Every bill creates winners and losers. Here's who stands to gain and who bears the cost.

Who Benefits

  • Budget Committee Chairs (House and Senate) gain a formal, regular forum for CBO testimony to inform fiscal decisions.
  • Budget Committee Members gain direct access to nonpartisan CBO analyses for decisionmaking.
  • The CBO Director gains a statutory channel to present findings and projections publicly.
  • Budget staff and researchers gain clearer, recurring data points from CBO testimony.
  • Federal agencies and program offices that rely on CBO baseline projections benefit from regular, public scrutiny of CBO estimates.

Who Bears the Cost

  • CBO will incur additional workload to prepare for two annual testimonies per Budget Committee per year.
  • House and Senate Budget Committee staff must coordinate hearing logistics and documentation, increasing administrative overhead.
  • Budget offices in both chambers may require more staff time to process and summarize CBO testimony for members and the public.
  • Public scheduling complexity and potential for heightened political scrutiny of CBO outputs.

Key Issues

The Core Tension

The central dilemma is balancing formal, regular oversight of CBO analyses with preserving the perceived independence and efficiency of CBO work, without turning annual testimony into a political forum or overburdening staff and resources.

The mechanism imposes a recurring obligation on the CBO to appear before both Budget Committees, which improves transparency but also embeds a periodic demand on CBO resources. The bill does not specify funding for additional staffing or hearings, so implementation will rely on existing committee and agency workflows.

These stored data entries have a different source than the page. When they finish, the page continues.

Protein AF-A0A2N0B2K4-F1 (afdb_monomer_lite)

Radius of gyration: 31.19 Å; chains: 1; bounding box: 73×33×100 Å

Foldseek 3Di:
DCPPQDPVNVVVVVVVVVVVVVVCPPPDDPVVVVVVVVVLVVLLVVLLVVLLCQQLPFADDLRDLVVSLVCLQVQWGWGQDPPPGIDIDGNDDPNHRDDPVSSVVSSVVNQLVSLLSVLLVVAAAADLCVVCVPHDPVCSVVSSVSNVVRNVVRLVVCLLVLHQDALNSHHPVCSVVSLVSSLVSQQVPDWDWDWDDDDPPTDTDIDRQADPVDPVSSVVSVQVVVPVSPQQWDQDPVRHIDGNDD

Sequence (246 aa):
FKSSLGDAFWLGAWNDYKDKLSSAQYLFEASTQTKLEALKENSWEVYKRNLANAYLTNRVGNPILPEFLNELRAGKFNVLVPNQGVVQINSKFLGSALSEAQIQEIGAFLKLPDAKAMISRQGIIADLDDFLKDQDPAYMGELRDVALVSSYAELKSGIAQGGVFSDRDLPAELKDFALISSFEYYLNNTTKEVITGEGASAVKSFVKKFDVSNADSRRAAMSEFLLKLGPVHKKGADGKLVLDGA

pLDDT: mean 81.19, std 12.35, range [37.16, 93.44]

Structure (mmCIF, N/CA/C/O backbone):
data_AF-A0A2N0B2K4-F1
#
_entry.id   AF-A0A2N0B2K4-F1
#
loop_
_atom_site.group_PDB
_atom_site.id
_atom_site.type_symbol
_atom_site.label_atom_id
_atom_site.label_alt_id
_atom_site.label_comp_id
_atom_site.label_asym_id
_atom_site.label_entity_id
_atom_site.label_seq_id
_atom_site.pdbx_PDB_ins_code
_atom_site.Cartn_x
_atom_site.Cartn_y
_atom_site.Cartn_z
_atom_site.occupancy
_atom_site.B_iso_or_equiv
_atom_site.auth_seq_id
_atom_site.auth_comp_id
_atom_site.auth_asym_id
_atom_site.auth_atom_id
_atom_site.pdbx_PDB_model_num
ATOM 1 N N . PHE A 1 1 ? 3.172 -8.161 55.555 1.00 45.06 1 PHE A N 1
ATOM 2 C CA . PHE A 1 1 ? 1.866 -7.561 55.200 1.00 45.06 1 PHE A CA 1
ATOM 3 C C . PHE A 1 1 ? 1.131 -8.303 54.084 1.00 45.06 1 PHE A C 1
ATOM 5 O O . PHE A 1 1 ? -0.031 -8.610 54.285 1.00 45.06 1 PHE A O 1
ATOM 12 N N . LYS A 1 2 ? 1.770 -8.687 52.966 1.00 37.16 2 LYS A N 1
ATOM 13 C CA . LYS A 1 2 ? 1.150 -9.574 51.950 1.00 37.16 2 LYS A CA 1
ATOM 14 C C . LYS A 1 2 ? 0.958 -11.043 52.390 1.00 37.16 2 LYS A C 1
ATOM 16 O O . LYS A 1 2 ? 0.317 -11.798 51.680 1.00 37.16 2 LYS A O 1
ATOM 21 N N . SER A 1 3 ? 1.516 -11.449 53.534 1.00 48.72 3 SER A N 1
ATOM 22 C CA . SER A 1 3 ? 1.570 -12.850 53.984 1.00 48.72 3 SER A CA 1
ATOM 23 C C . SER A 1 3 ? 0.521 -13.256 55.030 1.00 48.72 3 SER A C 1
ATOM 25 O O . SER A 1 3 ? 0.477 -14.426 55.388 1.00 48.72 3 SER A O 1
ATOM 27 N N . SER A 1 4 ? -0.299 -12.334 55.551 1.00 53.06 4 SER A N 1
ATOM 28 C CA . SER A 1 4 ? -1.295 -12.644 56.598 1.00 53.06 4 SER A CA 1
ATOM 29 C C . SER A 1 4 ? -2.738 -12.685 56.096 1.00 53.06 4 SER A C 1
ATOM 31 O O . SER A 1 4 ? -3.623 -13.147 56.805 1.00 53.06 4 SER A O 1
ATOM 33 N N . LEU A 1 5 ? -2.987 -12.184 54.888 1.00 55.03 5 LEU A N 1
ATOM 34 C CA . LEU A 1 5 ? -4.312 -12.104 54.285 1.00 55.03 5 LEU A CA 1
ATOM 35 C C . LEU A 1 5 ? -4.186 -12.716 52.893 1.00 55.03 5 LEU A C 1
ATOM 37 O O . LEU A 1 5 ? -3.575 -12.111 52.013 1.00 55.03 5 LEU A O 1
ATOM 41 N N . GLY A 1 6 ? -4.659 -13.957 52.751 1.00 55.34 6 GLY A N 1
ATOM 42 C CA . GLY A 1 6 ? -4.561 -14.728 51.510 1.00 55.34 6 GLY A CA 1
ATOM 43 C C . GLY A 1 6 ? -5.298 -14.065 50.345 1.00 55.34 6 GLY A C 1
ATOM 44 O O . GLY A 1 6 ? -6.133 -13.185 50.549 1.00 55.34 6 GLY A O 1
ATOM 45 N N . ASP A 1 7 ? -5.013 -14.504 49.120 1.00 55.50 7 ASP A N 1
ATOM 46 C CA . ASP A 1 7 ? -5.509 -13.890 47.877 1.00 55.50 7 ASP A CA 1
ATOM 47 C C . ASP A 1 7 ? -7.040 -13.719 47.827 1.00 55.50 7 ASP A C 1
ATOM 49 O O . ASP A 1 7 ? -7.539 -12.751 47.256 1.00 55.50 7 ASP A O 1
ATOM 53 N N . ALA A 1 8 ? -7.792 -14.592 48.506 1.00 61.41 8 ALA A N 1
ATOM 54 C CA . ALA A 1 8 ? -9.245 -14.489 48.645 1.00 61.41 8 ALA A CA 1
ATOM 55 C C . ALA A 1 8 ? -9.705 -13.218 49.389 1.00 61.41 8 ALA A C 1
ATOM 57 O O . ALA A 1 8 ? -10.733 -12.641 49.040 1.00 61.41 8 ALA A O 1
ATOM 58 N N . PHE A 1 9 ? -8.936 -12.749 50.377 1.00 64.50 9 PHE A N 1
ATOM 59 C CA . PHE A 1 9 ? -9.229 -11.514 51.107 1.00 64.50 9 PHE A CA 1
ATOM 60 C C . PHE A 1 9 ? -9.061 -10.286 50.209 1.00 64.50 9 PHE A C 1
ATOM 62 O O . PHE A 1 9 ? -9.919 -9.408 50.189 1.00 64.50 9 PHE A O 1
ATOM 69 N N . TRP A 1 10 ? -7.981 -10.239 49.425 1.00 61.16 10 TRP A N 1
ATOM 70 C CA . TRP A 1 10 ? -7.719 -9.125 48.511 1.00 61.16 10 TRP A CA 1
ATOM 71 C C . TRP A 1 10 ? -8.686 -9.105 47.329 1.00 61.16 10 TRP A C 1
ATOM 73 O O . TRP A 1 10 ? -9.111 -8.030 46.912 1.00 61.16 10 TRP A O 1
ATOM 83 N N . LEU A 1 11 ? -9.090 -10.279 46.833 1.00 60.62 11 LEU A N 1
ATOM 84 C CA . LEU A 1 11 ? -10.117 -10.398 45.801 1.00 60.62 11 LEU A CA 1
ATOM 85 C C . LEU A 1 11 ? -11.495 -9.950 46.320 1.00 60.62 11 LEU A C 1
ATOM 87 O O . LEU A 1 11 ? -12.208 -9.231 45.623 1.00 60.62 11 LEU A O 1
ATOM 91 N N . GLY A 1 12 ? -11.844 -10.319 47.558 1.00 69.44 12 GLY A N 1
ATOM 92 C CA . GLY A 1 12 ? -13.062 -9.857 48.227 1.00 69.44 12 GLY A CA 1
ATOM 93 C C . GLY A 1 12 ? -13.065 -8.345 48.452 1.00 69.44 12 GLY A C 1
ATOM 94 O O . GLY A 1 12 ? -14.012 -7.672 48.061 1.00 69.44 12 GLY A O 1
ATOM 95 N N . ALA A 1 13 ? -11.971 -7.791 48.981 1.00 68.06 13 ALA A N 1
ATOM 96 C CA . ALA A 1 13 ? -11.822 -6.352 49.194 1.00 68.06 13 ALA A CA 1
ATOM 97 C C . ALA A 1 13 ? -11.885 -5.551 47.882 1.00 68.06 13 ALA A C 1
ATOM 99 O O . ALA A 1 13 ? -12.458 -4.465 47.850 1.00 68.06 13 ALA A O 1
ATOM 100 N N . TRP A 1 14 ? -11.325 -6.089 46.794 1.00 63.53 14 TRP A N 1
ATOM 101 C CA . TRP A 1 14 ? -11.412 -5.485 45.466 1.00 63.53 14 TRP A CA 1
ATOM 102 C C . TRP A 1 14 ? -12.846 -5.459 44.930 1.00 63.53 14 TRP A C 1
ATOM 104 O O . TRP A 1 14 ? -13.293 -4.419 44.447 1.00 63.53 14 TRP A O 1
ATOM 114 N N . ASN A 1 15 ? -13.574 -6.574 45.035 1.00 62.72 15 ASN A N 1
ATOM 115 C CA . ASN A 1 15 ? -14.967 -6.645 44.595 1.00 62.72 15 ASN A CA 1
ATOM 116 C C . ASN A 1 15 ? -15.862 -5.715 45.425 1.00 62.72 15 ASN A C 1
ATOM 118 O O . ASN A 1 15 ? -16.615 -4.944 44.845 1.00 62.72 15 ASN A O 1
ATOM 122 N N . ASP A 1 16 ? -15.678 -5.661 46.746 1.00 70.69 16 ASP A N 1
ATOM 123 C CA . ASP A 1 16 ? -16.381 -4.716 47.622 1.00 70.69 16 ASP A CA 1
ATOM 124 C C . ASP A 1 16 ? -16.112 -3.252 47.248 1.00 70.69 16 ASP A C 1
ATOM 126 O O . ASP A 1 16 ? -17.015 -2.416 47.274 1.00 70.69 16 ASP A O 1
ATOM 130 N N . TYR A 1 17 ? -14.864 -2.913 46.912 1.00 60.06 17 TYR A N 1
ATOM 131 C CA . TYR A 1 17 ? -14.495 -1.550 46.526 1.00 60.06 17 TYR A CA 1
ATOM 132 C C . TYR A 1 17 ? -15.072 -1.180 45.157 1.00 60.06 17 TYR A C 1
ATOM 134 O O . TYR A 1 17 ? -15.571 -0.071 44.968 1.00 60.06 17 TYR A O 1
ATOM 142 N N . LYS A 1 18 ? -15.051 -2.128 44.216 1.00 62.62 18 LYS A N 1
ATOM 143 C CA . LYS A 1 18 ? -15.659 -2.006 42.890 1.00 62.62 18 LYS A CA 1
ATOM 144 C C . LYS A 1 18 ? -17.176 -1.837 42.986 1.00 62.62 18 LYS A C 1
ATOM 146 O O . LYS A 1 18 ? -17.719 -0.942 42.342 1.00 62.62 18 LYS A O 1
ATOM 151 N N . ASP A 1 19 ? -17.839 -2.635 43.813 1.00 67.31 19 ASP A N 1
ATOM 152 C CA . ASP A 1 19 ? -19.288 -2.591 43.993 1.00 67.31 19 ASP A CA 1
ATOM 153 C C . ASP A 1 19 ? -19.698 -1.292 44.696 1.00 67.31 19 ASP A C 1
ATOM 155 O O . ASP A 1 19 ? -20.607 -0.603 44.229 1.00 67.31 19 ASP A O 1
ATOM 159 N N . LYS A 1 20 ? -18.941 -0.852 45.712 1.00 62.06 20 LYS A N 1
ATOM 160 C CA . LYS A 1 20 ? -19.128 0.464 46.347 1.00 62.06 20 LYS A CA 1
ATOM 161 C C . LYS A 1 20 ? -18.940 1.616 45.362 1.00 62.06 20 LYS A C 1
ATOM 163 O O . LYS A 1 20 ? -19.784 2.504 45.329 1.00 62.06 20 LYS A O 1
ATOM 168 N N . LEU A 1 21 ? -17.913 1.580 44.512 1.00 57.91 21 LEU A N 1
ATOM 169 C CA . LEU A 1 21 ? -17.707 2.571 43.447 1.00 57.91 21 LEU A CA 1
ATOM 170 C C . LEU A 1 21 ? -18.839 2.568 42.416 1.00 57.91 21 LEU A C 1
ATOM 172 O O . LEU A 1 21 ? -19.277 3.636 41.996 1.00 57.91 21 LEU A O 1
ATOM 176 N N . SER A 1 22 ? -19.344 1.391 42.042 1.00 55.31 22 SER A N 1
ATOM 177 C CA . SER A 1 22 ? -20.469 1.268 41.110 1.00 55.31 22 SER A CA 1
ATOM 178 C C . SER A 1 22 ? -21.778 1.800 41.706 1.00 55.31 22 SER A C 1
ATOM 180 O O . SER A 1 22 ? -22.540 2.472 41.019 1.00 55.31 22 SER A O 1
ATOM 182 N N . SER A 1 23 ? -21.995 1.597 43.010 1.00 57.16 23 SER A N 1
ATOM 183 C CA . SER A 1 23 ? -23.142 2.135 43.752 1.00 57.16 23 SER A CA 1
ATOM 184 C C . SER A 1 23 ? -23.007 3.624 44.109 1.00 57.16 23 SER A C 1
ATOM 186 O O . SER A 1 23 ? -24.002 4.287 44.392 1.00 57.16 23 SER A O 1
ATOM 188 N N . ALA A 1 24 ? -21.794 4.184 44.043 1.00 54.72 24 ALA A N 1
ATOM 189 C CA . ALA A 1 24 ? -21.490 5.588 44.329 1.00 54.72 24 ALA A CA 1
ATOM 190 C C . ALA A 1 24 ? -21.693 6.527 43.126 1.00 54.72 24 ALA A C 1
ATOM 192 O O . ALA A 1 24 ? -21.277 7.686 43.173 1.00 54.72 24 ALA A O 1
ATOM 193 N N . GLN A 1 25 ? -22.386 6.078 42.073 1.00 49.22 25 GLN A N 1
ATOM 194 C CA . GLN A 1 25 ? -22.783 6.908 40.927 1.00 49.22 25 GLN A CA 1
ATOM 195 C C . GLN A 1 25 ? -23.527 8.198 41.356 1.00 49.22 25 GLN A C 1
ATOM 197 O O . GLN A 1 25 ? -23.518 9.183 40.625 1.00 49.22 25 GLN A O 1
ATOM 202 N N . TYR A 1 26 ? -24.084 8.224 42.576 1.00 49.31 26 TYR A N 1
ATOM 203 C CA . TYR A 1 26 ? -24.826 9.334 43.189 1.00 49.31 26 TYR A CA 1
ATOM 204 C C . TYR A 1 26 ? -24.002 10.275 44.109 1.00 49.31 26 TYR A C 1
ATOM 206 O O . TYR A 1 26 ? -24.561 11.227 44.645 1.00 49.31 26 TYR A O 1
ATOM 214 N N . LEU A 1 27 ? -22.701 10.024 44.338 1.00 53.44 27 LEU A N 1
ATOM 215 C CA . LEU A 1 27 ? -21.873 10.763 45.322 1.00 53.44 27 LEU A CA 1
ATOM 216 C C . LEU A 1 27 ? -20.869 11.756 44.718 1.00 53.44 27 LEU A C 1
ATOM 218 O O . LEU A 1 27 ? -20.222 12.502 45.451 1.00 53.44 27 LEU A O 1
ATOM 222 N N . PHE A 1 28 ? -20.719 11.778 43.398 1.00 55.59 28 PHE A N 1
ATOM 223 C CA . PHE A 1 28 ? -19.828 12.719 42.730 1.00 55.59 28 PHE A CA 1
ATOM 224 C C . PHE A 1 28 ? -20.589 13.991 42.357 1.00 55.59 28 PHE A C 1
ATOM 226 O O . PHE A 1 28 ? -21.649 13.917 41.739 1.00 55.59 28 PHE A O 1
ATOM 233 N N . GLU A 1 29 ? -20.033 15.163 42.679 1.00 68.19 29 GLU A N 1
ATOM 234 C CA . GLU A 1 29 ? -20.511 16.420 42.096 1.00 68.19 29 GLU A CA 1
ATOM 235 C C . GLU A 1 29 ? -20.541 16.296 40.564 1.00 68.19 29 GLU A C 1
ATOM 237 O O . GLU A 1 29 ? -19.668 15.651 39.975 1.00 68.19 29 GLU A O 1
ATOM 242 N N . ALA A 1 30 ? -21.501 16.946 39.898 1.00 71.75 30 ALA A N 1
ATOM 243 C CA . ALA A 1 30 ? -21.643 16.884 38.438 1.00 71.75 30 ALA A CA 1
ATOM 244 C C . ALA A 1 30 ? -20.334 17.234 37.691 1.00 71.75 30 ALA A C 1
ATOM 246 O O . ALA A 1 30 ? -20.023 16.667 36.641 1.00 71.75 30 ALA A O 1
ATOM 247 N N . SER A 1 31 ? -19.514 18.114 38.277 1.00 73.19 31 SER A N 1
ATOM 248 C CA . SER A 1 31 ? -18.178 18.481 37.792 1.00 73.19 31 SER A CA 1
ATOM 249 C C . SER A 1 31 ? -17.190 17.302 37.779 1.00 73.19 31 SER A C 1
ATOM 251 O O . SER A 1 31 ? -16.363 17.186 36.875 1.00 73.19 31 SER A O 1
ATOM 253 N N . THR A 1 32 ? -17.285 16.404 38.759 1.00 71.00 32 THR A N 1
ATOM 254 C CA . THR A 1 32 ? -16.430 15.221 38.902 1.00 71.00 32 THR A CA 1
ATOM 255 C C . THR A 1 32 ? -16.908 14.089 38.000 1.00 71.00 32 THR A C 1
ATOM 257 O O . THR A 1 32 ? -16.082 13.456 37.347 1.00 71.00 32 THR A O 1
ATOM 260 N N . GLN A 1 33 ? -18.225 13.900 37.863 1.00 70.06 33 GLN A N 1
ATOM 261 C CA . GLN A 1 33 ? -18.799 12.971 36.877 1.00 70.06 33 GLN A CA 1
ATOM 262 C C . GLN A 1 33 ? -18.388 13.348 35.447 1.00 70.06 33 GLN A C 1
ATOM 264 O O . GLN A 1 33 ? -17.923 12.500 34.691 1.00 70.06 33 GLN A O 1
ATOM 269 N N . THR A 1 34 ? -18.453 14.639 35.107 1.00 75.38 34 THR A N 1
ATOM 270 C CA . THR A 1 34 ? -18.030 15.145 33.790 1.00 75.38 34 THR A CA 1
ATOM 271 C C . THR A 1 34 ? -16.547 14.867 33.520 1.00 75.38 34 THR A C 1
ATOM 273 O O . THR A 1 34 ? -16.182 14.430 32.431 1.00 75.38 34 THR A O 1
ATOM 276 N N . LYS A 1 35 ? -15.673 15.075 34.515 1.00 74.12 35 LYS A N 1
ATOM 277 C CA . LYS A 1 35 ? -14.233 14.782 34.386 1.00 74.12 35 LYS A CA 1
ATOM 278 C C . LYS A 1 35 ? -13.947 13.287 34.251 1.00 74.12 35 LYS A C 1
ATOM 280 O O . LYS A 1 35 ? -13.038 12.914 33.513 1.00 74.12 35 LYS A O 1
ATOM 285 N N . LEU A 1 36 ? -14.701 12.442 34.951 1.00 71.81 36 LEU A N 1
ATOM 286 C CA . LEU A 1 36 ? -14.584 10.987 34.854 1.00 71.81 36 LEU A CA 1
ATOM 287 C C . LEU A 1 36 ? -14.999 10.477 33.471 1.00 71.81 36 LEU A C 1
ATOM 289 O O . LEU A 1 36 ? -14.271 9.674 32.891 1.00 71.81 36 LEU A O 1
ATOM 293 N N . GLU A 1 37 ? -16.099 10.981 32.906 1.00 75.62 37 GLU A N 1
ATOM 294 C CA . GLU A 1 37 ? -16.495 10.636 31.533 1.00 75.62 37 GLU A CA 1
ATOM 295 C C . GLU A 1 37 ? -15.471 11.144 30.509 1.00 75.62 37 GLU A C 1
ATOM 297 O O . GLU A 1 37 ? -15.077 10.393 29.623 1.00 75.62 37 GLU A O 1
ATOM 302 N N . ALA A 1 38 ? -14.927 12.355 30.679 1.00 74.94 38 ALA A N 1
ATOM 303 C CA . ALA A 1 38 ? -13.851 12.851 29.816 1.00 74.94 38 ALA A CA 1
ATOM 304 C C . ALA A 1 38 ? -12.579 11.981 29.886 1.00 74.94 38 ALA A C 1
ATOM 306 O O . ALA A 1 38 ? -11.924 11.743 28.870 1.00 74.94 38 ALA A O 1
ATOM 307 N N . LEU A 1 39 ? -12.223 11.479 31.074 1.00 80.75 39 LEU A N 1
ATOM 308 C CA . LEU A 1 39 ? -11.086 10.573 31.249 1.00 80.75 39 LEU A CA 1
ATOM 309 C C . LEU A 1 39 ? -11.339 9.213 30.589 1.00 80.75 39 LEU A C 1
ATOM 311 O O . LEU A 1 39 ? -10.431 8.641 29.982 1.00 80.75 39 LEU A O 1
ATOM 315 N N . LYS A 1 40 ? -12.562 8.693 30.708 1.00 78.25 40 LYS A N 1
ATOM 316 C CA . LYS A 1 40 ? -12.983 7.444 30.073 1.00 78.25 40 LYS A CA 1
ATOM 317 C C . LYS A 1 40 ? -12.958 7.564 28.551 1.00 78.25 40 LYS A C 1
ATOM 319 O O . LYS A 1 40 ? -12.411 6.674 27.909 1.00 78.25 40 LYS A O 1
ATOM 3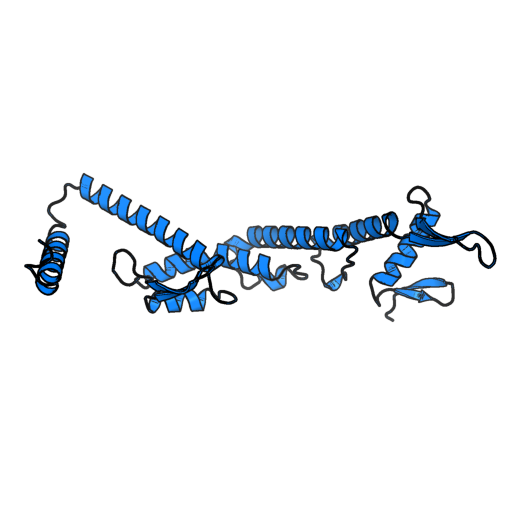24 N N . GLU A 1 41 ? -13.453 8.670 28.002 1.00 83.50 41 GLU A N 1
ATOM 325 C CA . GLU A 1 41 ? -13.409 8.972 26.567 1.00 83.50 41 GLU A CA 1
ATOM 326 C C . GLU A 1 41 ? -11.966 9.071 26.060 1.00 83.50 41 GLU A C 1
ATOM 328 O O . GLU A 1 41 ? -11.584 8.420 25.092 1.00 83.50 41 GLU A O 1
ATOM 333 N N . ASN A 1 42 ? -11.103 9.797 26.774 1.00 83.88 42 ASN A N 1
ATOM 334 C CA . ASN A 1 42 ? -9.684 9.869 26.426 1.00 83.88 42 ASN A CA 1
ATOM 335 C C . ASN A 1 42 ? -9.022 8.480 26.454 1.00 83.88 42 ASN A C 1
ATOM 337 O O . ASN A 1 42 ? -8.314 8.098 25.523 1.00 83.88 42 ASN A O 1
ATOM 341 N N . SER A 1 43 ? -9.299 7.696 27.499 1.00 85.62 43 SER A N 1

A potential tension arises from the possibility that routine testimony could become a political venue for debate over CBO scoring and baseline assumptions, rather than a neutral, technical briefing. The absence of defined performance standards or benchmarks for the hearings means smaller or more frequent adjustments to the CBO’s public-facing materials could become a routine expectation rather than a structured accountability exercise.